> Work order: There is one span to output from the data below: the lines starting at the line with "ATOM 241 C C" and ending at the line with "ATOM 251 O O". Output it exactly, ends included, nothing more.

── Information provided

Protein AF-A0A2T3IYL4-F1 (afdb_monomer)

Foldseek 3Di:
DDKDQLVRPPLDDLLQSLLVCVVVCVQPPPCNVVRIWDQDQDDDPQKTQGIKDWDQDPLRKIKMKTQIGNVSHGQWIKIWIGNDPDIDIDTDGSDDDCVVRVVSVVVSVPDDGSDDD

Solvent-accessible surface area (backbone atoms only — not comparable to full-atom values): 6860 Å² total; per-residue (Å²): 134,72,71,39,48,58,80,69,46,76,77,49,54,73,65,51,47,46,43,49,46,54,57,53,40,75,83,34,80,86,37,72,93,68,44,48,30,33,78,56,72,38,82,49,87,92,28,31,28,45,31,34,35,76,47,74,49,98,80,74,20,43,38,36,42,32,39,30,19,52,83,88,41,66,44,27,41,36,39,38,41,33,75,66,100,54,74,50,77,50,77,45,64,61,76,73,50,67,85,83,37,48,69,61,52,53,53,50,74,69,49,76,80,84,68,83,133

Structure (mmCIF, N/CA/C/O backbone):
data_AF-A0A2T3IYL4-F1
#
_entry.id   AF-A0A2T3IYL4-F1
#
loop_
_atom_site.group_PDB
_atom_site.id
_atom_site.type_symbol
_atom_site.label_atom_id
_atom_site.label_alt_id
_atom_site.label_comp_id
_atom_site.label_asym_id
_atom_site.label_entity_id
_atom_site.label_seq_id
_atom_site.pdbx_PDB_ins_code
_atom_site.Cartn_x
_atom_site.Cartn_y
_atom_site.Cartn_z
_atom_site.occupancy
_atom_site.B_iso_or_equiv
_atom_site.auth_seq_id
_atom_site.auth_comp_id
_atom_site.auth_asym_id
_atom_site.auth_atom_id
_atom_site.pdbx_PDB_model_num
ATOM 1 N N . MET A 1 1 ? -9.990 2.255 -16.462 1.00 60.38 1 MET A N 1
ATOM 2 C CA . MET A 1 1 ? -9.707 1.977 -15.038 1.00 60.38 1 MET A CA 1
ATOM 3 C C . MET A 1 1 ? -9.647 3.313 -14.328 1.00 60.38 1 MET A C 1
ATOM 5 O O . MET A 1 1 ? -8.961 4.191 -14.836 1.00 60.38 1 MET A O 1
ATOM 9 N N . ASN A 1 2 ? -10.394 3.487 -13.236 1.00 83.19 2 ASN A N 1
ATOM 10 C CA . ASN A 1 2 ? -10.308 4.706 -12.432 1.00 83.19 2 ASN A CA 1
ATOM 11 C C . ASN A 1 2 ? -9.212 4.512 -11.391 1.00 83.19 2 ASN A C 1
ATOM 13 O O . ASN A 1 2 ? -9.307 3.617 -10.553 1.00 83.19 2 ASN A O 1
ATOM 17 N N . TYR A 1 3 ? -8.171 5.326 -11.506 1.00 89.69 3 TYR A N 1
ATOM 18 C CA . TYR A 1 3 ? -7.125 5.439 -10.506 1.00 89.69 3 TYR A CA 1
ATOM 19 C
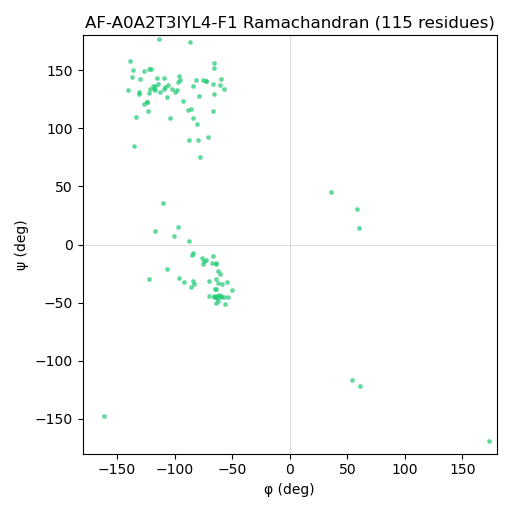 C . TYR A 1 3 ? -7.598 6.410 -9.427 1.00 89.69 3 TYR A C 1
ATOM 21 O O . TYR A 1 3 ? -8.156 7.453 -9.760 1.00 89.69 3 TYR A O 1
ATOM 29 N N . ALA A 1 4 ? -7.379 6.057 -8.166 1.00 92.56 4 ALA A N 1
ATOM 30 C CA . ALA A 1 4 ? -7.614 6.916 -7.016 1.00 92.56 4 ALA A CA 1
ATOM 31 C C . ALA A 1 4 ? -6.269 7.263 -6.383 1.00 92.56 4 ALA A C 1
ATOM 33 O O . ALA A 1 4 ? -5.439 6.376 -6.157 1.00 92.56 4 ALA A O 1
ATOM 34 N N . HIS A 1 5 ? -6.033 8.541 -6.119 1.00 94.25 5 HIS A N 1
ATOM 35 C CA . HIS A 1 5 ? -4.860 8.963 -5.365 1.00 94.25 5 HIS A CA 1
ATOM 36 C C . HIS A 1 5 ? -4.953 8.443 -3.922 1.00 94.25 5 HIS A C 1
ATOM 38 O O . HIS A 1 5 ? -6.049 8.267 -3.390 1.00 94.25 5 HIS A O 1
ATOM 44 N N . ILE A 1 6 ? -3.820 8.217 -3.249 1.00 92.12 6 ILE A N 1
ATOM 45 C CA . ILE A 1 6 ? -3.809 7.712 -1.863 1.00 92.12 6 ILE A CA 1
ATOM 46 C C . ILE A 1 6 ? -4.642 8.575 -0.893 1.00 92.12 6 ILE A C 1
ATOM 48 O O . ILE A 1 6 ? -5.269 8.052 0.028 1.00 92.12 6 ILE A O 1
ATOM 52 N N . THR A 1 7 ? -4.723 9.888 -1.124 1.00 91.19 7 THR A N 1
ATOM 53 C CA . THR A 1 7 ? -5.561 10.798 -0.318 1.00 91.19 7 THR A CA 1
ATOM 54 C C . THR A 1 7 ? -7.053 10.497 -0.436 1.00 91.19 7 THR A C 1
ATOM 56 O O . THR A 1 7 ? -7.787 10.702 0.529 1.00 91.19 7 THR A O 1
ATOM 59 N N . GLU A 1 8 ? -7.489 9.969 -1.580 1.00 92.88 8 GLU A N 1
ATOM 60 C CA . GLU A 1 8 ? -8.887 9.679 -1.917 1.00 92.88 8 GLU A CA 1
ATOM 61 C C . GLU A 1 8 ? -9.357 8.321 -1.367 1.00 92.88 8 GLU A C 1
ATOM 63 O O . GLU A 1 8 ? -10.548 8.001 -1.423 1.00 92.88 8 GLU A O 1
ATOM 68 N N . LEU A 1 9 ? -8.447 7.515 -0.805 1.00 92.44 9 LEU A N 1
ATOM 69 C CA . LEU A 1 9 ? -8.771 6.227 -0.190 1.00 92.44 9 LEU A CA 1
ATOM 70 C C . LEU A 1 9 ? -9.380 6.433 1.204 1.00 92.44 9 LEU A C 1
ATOM 72 O O . LEU A 1 9 ? -8.732 6.228 2.228 1.00 92.44 9 LEU A O 1
ATOM 76 N N . ASN A 1 10 ? -10.646 6.850 1.239 1.00 91.06 10 ASN A N 1
ATOM 77 C CA . ASN A 1 10 ? -11.380 7.199 2.465 1.00 91.06 10 ASN A CA 1
ATOM 78 C C . ASN A 1 10 ? -11.592 6.026 3.438 1.00 91.06 10 ASN A C 1
ATOM 80 O O . ASN A 1 10 ? -11.926 6.244 4.598 1.00 91.06 10 ASN A O 1
ATOM 84 N N . GLU A 1 11 ? -11.399 4.790 2.977 1.00 91.56 11 GLU A N 1
ATOM 85 C CA . GLU A 1 11 ? -11.443 3.584 3.813 1.00 91.56 11 GLU A CA 1
ATOM 86 C C . GLU A 1 11 ? -10.167 3.413 4.666 1.00 91.56 11 GLU A C 1
ATOM 88 O O . GLU A 1 11 ? -10.135 2.580 5.570 1.00 91.56 11 GLU A O 1
ATOM 93 N N . LEU A 1 12 ? -9.113 4.195 4.395 1.00 90.62 12 LEU A N 1
ATOM 94 C CA . LEU A 1 12 ? -7.873 4.211 5.170 1.00 90.62 12 LEU A CA 1
ATOM 95 C C . LEU A 1 12 ? -7.872 5.353 6.185 1.00 90.62 12 LEU A C 1
ATOM 97 O O . LEU A 1 12 ? -8.252 6.482 5.869 1.00 90.62 12 LEU A O 1
ATOM 101 N N . SER A 1 13 ? -7.357 5.077 7.385 1.00 88.62 13 SER A N 1
ATOM 102 C CA . SER A 1 13 ? -7.013 6.137 8.334 1.00 88.62 13 SER A CA 1
ATOM 103 C C . SER A 1 13 ? -5.860 6.989 7.794 1.00 88.62 13 SER A C 1
ATOM 105 O O . SER A 1 13 ? -5.037 6.522 7.005 1.00 88.62 13 SER A O 1
ATOM 107 N N . GLU A 1 14 ? -5.756 8.235 8.257 1.00 85.69 14 GLU A N 1
ATOM 108 C CA . GLU A 1 14 ? -4.638 9.119 7.892 1.00 85.69 14 GLU A CA 1
ATOM 109 C C . GLU A 1 14 ? -3.275 8.528 8.286 1.00 85.69 14 GLU A C 1
ATOM 111 O O . GLU A 1 14 ? -2.298 8.670 7.554 1.00 85.69 14 GLU A O 1
ATOM 116 N N . GLU A 1 15 ? -3.222 7.788 9.396 1.00 81.94 15 GLU A N 1
ATOM 117 C CA . GLU A 1 15 ? -2.031 7.048 9.820 1.00 81.94 15 GLU A CA 1
ATOM 118 C C . GLU A 1 15 ? -1.664 5.936 8.827 1.00 81.94 15 GLU A C 1
ATOM 120 O O . GLU A 1 15 ? -0.506 5.834 8.425 1.00 81.94 15 GLU A O 1
ATOM 125 N N . ALA A 1 16 ? -2.641 5.150 8.361 1.00 86.06 16 ALA A N 1
ATOM 126 C CA . ALA A 1 16 ? -2.408 4.106 7.365 1.00 86.06 16 ALA A CA 1
ATOM 127 C C . ALA A 1 16 ? -1.965 4.692 6.013 1.00 86.06 16 ALA A C 1
ATOM 129 O O . ALA A 1 16 ? -1.069 4.144 5.370 1.00 86.06 16 ALA A O 1
ATOM 130 N N . LYS A 1 17 ? -2.535 5.834 5.598 1.00 89.31 17 LYS A N 1
ATOM 131 C CA . LYS A 1 17 ? -2.097 6.564 4.394 1.00 89.31 17 LYS A CA 1
ATOM 132 C C . LYS A 1 17 ? -0.650 7.041 4.528 1.00 89.31 17 LYS A C 1
ATOM 134 O O . LYS A 1 17 ? 0.152 6.793 3.629 1.00 89.31 17 LYS A O 1
ATOM 139 N N . ALA A 1 18 ? -0.299 7.682 5.645 1.00 85.31 18 ALA A N 1
ATOM 140 C CA . ALA A 1 18 ? 1.064 8.149 5.905 1.00 85.31 18 ALA A CA 1
ATOM 141 C C . ALA A 1 18 ? 2.063 6.984 5.938 1.00 85.31 18 ALA A C 1
ATOM 143 O O . ALA A 1 18 ? 3.119 7.049 5.306 1.00 85.31 18 ALA A O 1
ATOM 144 N N . PHE A 1 19 ? 1.697 5.885 6.601 1.00 83.94 19 PHE A N 1
ATOM 145 C CA . PHE A 1 19 ? 2.507 4.674 6.640 1.00 83.94 19 PHE A CA 1
ATOM 146 C C . PHE A 1 19 ? 2.746 4.084 5.253 1.00 83.94 19 PHE A C 1
ATOM 148 O O . PHE A 1 19 ? 3.867 3.714 4.913 1.00 83.94 19 PHE A O 1
ATOM 155 N N . LEU A 1 20 ? 1.703 4.020 4.429 1.00 88.44 20 LEU A N 1
ATOM 156 C CA . LEU A 1 20 ? 1.818 3.496 3.079 1.00 88.44 20 LEU A CA 1
ATOM 157 C C . LEU A 1 20 ? 2.750 4.355 2.221 1.00 88.44 20 LEU A C 1
ATOM 159 O O . LEU A 1 20 ? 3.619 3.818 1.539 1.00 88.44 20 LEU A O 1
ATOM 163 N N . VAL A 1 21 ? 2.619 5.683 2.298 1.00 88.56 21 VAL A N 1
ATOM 164 C CA . VAL A 1 21 ? 3.532 6.609 1.614 1.00 88.56 21 VAL A CA 1
ATOM 165 C C . VAL A 1 21 ? 4.972 6.397 2.088 1.00 88.56 21 VAL A C 1
ATOM 167 O O . VAL A 1 21 ? 5.870 6.302 1.253 1.00 88.56 21 VAL A O 1
ATOM 170 N N . TYR A 1 22 ? 5.202 6.267 3.401 1.00 84.00 22 TYR A N 1
ATOM 171 C CA . TYR A 1 22 ? 6.528 5.965 3.948 1.00 84.00 22 TYR A CA 1
ATOM 172 C C . TYR A 1 22 ? 7.105 4.685 3.363 1.00 84.00 22 TYR A C 1
ATOM 174 O O . TYR A 1 22 ? 8.236 4.688 2.874 1.00 84.00 22 TYR A O 1
ATOM 182 N N . PHE A 1 23 ? 6.321 3.612 3.408 1.00 84.25 23 PHE A N 1
ATOM 183 C CA . PHE A 1 23 ? 6.771 2.292 3.018 1.00 84.25 23 PHE A CA 1
ATOM 184 C C . PHE A 1 23 ? 7.133 2.247 1.532 1.00 84.25 23 PHE A C 1
ATOM 186 O O . PHE A 1 23 ? 8.259 1.903 1.191 1.00 84.25 23 PHE A O 1
ATOM 193 N N . VAL A 1 24 ? 6.239 2.721 0.657 1.00 85.56 24 VAL A N 1
ATOM 194 C CA . VAL A 1 24 ? 6.507 2.784 -0.789 1.00 85.56 24 VAL A CA 1
ATOM 195 C C . VAL A 1 24 ? 7.684 3.718 -1.096 1.00 85.56 24 VAL A C 1
ATOM 197 O O . VAL A 1 24 ? 8.464 3.447 -2.006 1.00 85.56 24 VAL A O 1
ATOM 200 N N . SER A 1 25 ? 7.872 4.795 -0.322 1.00 84.81 25 SER A N 1
ATOM 201 C CA . SER A 1 25 ? 8.993 5.720 -0.541 1.00 84.81 25 SER A CA 1
ATOM 202 C C . SER A 1 25 ? 10.377 5.128 -0.259 1.00 84.81 25 SER A C 1
ATOM 204 O O . SER A 1 25 ? 11.373 5.707 -0.692 1.00 84.81 25 SER A O 1
ATOM 206 N N . GLN A 1 26 ? 10.456 3.993 0.452 1.00 80.31 26 GLN A N 1
ATOM 207 C CA . GLN A 1 26 ? 11.719 3.272 0.636 1.00 80.31 26 GLN A CA 1
ATOM 208 C C . GLN A 1 26 ? 12.198 2.622 -0.667 1.00 80.31 26 GLN A C 1
ATOM 210 O O . GLN A 1 26 ? 13.402 2.537 -0.892 1.00 80.31 26 GLN A O 1
ATOM 215 N N . ASP A 1 27 ? 11.264 2.219 -1.531 1.00 77.62 27 ASP A N 1
ATOM 216 C CA . ASP A 1 27 ? 11.568 1.596 -2.820 1.00 77.62 27 ASP A CA 1
ATOM 217 C C . ASP A 1 27 ? 11.548 2.612 -3.973 1.00 77.62 27 ASP A C 1
ATOM 219 O O . ASP A 1 27 ? 12.244 2.439 -4.973 1.00 77.62 27 ASP A O 1
ATOM 223 N N . LEU A 1 28 ? 10.741 3.676 -3.852 1.00 79.00 28 LEU A N 1
ATOM 224 C CA . LEU A 1 28 ? 10.479 4.652 -4.912 1.00 79.00 28 LEU A CA 1
ATOM 225 C C . LEU A 1 28 ? 10.581 6.093 -4.392 1.00 79.00 28 LEU A C 1
ATOM 227 O O . LEU A 1 28 ? 9.718 6.594 -3.670 1.00 79.00 28 LEU A O 1
ATOM 231 N N . ILE A 1 29 ? 11.620 6.810 -4.816 1.00 75.06 29 ILE A N 1
ATOM 232 C CA . ILE A 1 29 ? 11.860 8.196 -4.393 1.00 75.06 29 ILE A CA 1
ATOM 233 C C . ILE A 1 29 ? 10.759 9.126 -4.944 1.00 75.06 29 ILE A C 1
ATOM 235 O O . ILE A 1 29 ? 10.383 9.038 -6.112 1.00 75.06 29 ILE A O 1
ATOM 239 N N . ASN A 1 30 ? 10.272 10.062 -4.116 1.00 70.69 30 ASN A N 1
ATOM 240 C CA . ASN A 1 30 ? 9.265 11.081 -4.469 1.00 70.69 30 ASN A CA 1
ATOM 241 C C . ASN A 1 30 ? 7.922 10.519 -4.982 1.00 70.69 30 ASN A C 1
ATOM 243 O O . ASN A 1 30 ? 7.241 11.150 -5.791 1.00 70.69 30 ASN A O 1
ATOM 247 N N . VAL A 1 31 ? 7.521 9.335 -4.511 1.00 79.12 31 VAL A N 1
ATOM 248 C CA . VAL A 1 31 ? 6.292 8.663 -4.968 1.00 79.12 31 VAL A CA 1
ATOM 249 C C . VAL A 1 31 ? 5.002 9.267 -4.403 1.00 79.12 31 VAL A C 1
ATOM 251 O O . VAL A 1 31 ? 3.940 9.009 -4.954 1.00 79.12 31 VAL A O 1
ATOM 254 N N . ALA A 1 32 ? 5.065 10.076 -3.340 1.00 73.00 32 ALA A N 1
ATOM 255 C CA . ALA A 1 32 ? 3.881 10.535 -2.603 1.00 73.00 32 ALA A CA 1
ATOM 256 C C . ALA A 1 32 ? 2.818 11.203 -3.497 1.00 73.00 32 ALA A C 1
ATOM 258 O O . ALA A 1 32 ? 1.651 10.848 -3.405 1.00 73.00 32 ALA A O 1
ATOM 259 N N . GLU A 1 33 ? 3.228 12.092 -4.408 1.00 76.69 33 GLU A N 1
ATOM 260 C CA . GLU A 1 33 ? 2.340 12.801 -5.355 1.00 76.69 33 GLU A CA 1
ATOM 261 C C . GLU A 1 33 ? 1.842 11.917 -6.514 1.00 76.69 33 GLU A C 1
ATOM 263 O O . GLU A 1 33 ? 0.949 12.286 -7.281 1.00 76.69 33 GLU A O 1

────

> Task result:
ATOM 241 C C . ASN A 1 30 ? 7.922 10.519 -4.982 1.00 70.69 30 ASN A C 1
ATOM 243 O O . ASN A 1 30 ? 7.241 11.150 -5.791 1.00 70.69 30 ASN A O 1
ATOM 247 N N . VAL A 1 31 ? 7.521 9.335 -4.511 1.00 79.12 31 VAL A N 1
ATOM 248 C CA . VAL A 1 31 ? 6.292 8.663 -4.968 1.00 79.12 31 VAL A CA 1
ATOM 249 C C . VAL A 1 31 ? 5.002 9.267 -4.403 1.00 79.12 31 VAL A C 1
ATOM 251 O O . VAL A 1 31 ? 3.940 9.009 -4.954 1.00 79.12 31 VAL A O 1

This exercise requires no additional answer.